• [Stored data entries]

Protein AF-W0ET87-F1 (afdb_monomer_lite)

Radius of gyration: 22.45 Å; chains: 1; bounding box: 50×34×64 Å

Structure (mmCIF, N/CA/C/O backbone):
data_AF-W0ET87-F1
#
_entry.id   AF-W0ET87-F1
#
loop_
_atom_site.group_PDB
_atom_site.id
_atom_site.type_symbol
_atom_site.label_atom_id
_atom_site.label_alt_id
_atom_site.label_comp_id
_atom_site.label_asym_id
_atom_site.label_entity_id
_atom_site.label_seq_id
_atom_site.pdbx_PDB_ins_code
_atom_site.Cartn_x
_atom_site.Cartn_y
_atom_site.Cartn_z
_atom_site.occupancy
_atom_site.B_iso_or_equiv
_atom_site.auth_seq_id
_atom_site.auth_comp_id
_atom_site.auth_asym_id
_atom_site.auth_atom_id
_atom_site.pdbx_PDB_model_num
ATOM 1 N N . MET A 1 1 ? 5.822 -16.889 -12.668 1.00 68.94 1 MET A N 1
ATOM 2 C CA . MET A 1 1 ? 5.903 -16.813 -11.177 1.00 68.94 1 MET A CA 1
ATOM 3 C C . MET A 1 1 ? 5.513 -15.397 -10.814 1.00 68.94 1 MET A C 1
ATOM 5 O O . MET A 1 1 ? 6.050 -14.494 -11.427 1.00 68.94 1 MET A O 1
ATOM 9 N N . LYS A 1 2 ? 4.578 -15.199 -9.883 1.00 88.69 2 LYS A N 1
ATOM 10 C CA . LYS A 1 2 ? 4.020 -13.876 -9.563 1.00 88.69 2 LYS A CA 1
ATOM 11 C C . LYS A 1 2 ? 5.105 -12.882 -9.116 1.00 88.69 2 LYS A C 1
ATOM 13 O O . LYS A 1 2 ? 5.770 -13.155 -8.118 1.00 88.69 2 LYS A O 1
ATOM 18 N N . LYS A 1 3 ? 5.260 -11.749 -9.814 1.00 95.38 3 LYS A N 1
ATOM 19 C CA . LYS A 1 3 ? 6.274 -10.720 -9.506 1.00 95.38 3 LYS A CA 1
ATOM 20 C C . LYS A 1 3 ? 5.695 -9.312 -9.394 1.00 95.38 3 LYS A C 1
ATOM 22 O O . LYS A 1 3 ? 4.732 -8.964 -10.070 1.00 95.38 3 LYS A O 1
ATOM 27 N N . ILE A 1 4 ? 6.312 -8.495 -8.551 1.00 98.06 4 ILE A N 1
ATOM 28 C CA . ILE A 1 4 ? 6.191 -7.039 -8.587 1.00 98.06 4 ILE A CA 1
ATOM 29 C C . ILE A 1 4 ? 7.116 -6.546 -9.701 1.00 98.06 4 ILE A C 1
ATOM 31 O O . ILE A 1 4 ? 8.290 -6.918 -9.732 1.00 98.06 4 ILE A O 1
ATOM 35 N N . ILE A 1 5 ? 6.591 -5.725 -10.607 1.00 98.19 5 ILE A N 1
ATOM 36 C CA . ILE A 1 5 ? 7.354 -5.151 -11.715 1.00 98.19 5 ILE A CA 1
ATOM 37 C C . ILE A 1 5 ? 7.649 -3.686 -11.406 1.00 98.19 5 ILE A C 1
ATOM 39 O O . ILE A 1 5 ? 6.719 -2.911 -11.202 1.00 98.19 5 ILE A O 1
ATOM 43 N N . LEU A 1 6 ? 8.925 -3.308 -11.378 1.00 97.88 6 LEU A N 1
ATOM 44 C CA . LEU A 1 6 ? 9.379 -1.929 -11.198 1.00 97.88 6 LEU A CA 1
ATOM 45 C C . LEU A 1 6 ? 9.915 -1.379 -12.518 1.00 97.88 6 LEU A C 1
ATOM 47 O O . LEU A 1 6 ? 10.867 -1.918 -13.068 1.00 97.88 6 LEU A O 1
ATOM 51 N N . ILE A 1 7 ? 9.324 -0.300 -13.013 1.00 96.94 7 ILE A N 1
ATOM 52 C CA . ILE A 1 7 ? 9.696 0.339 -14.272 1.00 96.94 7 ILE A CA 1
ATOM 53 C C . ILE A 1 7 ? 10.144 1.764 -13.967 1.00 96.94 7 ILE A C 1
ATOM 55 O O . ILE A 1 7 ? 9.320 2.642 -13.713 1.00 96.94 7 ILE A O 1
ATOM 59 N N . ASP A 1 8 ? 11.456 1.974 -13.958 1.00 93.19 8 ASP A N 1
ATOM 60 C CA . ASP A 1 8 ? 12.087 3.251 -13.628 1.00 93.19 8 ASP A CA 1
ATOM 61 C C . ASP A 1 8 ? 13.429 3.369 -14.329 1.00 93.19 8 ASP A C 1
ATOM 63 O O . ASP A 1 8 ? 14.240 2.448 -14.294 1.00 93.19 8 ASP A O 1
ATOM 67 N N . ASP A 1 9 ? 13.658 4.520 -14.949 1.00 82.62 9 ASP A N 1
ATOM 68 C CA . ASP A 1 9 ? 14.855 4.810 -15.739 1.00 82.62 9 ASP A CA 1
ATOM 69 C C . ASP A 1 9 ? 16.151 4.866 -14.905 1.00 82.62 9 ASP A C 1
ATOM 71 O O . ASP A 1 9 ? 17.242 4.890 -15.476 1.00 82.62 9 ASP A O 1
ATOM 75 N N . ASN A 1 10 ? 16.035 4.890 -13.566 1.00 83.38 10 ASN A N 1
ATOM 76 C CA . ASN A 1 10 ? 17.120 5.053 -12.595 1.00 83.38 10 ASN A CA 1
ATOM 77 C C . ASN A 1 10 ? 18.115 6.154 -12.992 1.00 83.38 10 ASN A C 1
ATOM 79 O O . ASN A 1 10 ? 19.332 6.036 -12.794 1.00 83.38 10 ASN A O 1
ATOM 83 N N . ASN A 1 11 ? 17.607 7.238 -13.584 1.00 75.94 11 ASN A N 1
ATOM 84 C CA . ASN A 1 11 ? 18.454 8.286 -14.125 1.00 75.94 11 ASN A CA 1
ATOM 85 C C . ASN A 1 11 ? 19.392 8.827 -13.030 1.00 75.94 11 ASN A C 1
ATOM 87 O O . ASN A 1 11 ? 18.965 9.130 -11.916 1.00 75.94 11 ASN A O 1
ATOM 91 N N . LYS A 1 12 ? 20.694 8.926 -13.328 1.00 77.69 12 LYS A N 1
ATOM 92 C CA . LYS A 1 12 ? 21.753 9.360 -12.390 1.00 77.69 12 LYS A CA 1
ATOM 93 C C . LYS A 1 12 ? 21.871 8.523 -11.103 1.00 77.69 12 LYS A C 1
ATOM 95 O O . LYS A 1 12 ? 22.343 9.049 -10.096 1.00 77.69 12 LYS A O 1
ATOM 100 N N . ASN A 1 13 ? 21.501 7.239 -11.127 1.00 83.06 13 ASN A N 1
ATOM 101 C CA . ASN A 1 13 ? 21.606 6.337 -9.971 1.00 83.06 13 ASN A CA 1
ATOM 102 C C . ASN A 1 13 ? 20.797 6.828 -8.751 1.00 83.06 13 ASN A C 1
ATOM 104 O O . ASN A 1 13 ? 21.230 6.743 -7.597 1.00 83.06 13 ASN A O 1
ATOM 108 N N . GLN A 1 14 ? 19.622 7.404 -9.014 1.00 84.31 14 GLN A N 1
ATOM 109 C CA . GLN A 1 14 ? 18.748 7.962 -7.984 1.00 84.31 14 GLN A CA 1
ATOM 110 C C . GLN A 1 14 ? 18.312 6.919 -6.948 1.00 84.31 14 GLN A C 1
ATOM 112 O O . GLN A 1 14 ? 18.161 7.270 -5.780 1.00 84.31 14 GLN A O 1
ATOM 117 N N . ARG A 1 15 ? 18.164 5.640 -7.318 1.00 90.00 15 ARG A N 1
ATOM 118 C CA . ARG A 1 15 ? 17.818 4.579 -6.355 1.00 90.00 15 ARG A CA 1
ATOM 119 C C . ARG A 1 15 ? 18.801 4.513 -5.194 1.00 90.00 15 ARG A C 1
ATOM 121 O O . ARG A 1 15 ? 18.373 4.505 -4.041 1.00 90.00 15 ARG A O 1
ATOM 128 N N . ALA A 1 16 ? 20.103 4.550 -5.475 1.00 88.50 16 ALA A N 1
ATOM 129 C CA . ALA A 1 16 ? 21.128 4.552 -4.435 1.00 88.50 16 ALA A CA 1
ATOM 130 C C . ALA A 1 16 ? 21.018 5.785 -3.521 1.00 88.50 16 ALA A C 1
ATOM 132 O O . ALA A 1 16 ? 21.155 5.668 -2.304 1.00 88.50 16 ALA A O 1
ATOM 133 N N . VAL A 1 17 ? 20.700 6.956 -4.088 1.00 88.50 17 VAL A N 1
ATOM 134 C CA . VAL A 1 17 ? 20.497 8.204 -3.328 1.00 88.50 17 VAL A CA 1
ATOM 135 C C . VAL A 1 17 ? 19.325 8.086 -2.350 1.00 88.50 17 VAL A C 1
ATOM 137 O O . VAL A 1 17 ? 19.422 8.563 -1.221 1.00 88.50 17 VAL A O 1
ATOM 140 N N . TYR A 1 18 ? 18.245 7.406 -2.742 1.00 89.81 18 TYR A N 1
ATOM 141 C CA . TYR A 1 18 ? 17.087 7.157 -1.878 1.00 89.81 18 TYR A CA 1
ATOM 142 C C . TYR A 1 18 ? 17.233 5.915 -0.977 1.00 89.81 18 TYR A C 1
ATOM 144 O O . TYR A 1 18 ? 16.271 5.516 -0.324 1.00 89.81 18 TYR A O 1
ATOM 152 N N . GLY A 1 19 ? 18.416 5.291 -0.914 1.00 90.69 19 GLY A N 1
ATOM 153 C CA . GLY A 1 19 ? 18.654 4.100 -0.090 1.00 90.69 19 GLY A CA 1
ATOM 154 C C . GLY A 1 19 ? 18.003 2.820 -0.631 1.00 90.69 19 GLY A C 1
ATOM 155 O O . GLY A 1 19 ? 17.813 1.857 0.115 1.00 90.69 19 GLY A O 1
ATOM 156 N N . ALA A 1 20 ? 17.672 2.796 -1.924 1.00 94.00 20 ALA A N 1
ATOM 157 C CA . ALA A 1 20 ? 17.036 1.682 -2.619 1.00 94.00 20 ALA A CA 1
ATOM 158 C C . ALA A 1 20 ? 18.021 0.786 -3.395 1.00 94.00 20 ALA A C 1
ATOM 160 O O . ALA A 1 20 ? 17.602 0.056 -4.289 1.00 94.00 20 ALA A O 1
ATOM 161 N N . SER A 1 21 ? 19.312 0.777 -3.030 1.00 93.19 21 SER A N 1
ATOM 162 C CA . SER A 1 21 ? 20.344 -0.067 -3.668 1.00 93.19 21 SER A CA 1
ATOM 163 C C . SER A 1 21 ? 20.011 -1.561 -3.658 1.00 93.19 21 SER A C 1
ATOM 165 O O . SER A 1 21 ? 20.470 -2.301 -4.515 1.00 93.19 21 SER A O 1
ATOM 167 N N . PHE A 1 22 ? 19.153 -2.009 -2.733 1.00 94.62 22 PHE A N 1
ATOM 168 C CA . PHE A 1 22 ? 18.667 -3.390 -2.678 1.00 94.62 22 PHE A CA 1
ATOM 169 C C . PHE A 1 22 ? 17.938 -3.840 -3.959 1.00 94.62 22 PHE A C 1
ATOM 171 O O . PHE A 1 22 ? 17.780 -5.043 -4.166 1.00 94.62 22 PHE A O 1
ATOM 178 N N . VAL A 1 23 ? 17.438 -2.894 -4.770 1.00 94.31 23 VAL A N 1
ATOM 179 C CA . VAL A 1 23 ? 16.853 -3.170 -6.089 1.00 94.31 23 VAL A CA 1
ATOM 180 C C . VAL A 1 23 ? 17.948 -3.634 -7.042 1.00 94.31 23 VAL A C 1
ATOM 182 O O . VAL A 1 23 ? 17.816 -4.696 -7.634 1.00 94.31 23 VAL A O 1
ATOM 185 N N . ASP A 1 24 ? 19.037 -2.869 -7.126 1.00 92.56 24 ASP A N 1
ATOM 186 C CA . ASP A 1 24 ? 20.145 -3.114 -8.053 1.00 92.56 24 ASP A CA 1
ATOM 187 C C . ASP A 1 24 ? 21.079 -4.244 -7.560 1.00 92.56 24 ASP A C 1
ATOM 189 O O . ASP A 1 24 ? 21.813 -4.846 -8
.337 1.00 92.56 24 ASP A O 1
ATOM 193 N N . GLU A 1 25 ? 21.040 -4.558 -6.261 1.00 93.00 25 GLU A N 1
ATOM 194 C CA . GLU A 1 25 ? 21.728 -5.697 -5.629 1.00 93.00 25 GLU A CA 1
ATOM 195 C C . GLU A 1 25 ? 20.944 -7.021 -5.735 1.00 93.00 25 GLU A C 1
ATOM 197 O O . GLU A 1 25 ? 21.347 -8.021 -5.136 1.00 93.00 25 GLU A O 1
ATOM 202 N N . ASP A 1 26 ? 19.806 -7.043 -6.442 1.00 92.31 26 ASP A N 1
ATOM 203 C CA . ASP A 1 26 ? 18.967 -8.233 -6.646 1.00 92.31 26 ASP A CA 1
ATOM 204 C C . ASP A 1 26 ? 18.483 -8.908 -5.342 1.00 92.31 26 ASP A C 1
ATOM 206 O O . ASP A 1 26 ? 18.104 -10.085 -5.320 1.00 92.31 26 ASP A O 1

---

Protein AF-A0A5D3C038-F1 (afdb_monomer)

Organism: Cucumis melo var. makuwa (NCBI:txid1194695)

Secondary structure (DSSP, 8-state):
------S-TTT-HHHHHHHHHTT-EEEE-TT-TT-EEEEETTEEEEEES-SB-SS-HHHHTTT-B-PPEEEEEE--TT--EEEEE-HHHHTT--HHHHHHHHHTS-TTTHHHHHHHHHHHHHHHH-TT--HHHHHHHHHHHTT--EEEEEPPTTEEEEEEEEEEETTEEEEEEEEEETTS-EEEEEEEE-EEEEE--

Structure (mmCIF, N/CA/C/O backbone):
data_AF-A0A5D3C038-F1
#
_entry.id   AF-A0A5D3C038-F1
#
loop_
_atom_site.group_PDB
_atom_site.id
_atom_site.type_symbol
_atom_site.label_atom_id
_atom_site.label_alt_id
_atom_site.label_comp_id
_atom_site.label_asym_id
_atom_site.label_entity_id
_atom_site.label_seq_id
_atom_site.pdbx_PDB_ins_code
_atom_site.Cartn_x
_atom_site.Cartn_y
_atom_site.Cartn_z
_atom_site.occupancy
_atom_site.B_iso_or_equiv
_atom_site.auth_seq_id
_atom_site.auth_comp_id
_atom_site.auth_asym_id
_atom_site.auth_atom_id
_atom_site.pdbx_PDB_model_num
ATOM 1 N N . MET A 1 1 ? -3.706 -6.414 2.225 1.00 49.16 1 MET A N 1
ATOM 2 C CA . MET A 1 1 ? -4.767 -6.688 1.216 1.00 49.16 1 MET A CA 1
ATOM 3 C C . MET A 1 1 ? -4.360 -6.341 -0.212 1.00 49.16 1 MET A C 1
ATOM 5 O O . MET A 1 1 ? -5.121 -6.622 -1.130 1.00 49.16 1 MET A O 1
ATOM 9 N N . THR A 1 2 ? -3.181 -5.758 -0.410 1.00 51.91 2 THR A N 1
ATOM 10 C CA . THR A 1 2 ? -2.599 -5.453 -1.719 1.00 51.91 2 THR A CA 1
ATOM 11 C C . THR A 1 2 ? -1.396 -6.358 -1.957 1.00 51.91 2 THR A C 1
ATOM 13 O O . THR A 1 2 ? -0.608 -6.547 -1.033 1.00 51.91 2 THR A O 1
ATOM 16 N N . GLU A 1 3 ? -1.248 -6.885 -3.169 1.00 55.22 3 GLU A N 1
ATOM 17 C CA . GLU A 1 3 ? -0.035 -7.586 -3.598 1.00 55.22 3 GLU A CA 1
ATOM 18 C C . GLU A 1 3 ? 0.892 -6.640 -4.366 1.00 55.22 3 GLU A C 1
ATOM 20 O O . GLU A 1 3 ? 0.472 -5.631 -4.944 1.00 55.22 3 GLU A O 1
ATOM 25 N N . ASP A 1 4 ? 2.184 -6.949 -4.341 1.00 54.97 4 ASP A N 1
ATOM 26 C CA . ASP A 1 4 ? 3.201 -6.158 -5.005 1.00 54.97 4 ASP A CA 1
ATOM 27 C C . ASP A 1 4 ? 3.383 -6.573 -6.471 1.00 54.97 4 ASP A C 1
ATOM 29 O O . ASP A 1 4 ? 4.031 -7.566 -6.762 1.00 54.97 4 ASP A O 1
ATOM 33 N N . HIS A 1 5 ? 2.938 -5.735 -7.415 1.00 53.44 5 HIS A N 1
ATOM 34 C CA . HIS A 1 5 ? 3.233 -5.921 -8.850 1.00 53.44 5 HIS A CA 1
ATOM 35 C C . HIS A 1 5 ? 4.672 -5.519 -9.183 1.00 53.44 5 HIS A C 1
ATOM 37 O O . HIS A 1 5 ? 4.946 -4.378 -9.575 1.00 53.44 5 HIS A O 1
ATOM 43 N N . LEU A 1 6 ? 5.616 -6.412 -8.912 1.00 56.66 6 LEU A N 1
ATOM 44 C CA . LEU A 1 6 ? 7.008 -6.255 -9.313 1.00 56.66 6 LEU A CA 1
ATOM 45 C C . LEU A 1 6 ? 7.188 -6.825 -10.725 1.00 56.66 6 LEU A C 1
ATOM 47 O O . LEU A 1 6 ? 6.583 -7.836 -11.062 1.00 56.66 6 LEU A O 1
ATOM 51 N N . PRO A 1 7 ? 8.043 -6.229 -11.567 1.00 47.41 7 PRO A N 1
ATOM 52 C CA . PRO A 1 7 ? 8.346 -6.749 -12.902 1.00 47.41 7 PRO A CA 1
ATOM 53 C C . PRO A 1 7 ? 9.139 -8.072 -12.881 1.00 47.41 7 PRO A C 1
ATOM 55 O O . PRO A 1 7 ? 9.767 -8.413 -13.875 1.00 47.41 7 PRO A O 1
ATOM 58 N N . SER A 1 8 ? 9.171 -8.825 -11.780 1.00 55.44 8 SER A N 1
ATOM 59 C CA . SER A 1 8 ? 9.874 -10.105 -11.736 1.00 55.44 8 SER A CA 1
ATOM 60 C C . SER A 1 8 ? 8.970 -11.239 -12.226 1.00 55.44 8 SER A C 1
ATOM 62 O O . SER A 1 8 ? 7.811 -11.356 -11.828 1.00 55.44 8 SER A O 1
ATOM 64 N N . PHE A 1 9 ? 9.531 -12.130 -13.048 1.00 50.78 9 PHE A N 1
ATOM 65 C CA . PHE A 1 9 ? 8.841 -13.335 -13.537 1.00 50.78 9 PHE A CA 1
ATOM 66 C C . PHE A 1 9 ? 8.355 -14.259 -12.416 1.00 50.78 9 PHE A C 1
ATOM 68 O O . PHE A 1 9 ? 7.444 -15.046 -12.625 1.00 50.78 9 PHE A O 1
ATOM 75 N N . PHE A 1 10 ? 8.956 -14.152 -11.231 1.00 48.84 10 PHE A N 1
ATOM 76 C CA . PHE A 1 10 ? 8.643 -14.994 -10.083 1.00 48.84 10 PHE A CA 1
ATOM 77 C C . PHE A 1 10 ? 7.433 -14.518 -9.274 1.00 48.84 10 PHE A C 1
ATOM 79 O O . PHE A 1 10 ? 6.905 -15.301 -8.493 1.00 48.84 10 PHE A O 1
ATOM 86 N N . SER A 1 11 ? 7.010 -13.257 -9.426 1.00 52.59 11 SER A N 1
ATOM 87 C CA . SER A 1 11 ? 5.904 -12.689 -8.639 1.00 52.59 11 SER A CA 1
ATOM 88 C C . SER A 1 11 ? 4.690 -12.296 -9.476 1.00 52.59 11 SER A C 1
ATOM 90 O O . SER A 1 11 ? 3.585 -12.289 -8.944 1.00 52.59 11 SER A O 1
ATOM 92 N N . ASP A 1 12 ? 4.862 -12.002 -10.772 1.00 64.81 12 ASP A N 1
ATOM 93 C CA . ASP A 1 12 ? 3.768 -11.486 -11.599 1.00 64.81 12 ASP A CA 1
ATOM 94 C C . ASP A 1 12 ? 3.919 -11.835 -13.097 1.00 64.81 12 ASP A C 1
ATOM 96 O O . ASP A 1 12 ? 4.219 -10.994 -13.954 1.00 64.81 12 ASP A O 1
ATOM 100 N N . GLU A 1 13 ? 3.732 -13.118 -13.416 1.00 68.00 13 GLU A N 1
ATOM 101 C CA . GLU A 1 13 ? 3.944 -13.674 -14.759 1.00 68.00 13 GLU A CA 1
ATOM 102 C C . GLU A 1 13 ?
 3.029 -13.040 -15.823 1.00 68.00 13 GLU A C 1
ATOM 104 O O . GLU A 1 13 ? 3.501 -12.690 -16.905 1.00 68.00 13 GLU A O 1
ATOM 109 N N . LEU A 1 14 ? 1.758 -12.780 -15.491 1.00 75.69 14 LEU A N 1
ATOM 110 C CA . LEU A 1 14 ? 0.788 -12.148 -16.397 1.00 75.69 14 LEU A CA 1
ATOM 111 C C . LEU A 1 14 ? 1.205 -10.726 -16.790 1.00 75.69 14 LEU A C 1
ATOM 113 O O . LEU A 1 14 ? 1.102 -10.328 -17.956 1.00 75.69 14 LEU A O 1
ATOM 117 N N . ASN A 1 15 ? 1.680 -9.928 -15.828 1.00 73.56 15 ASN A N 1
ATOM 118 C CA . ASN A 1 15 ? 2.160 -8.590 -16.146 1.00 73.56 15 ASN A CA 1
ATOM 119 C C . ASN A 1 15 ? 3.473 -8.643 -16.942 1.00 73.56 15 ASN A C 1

• [Task statement] Repeat the entries above verbatim, but only from the line that has "ATOM 155 O O" down to the line that has "ATOM 157 C CA", inclusive.

• [Answer area]
ATOM 155 O O . GLY A 1 19 ? 17.813 1.857 0.115 1.00 90.69 19 GLY A O 1
ATOM 156 N N . ALA A 1 20 ? 17.672 2.796 -1.924 1.00 94.00 20 ALA A N 1
ATOM 157 C CA . ALA A 1 20 ? 17.036 1.682 -2.619 1.00 94.00 20 ALA A CA 1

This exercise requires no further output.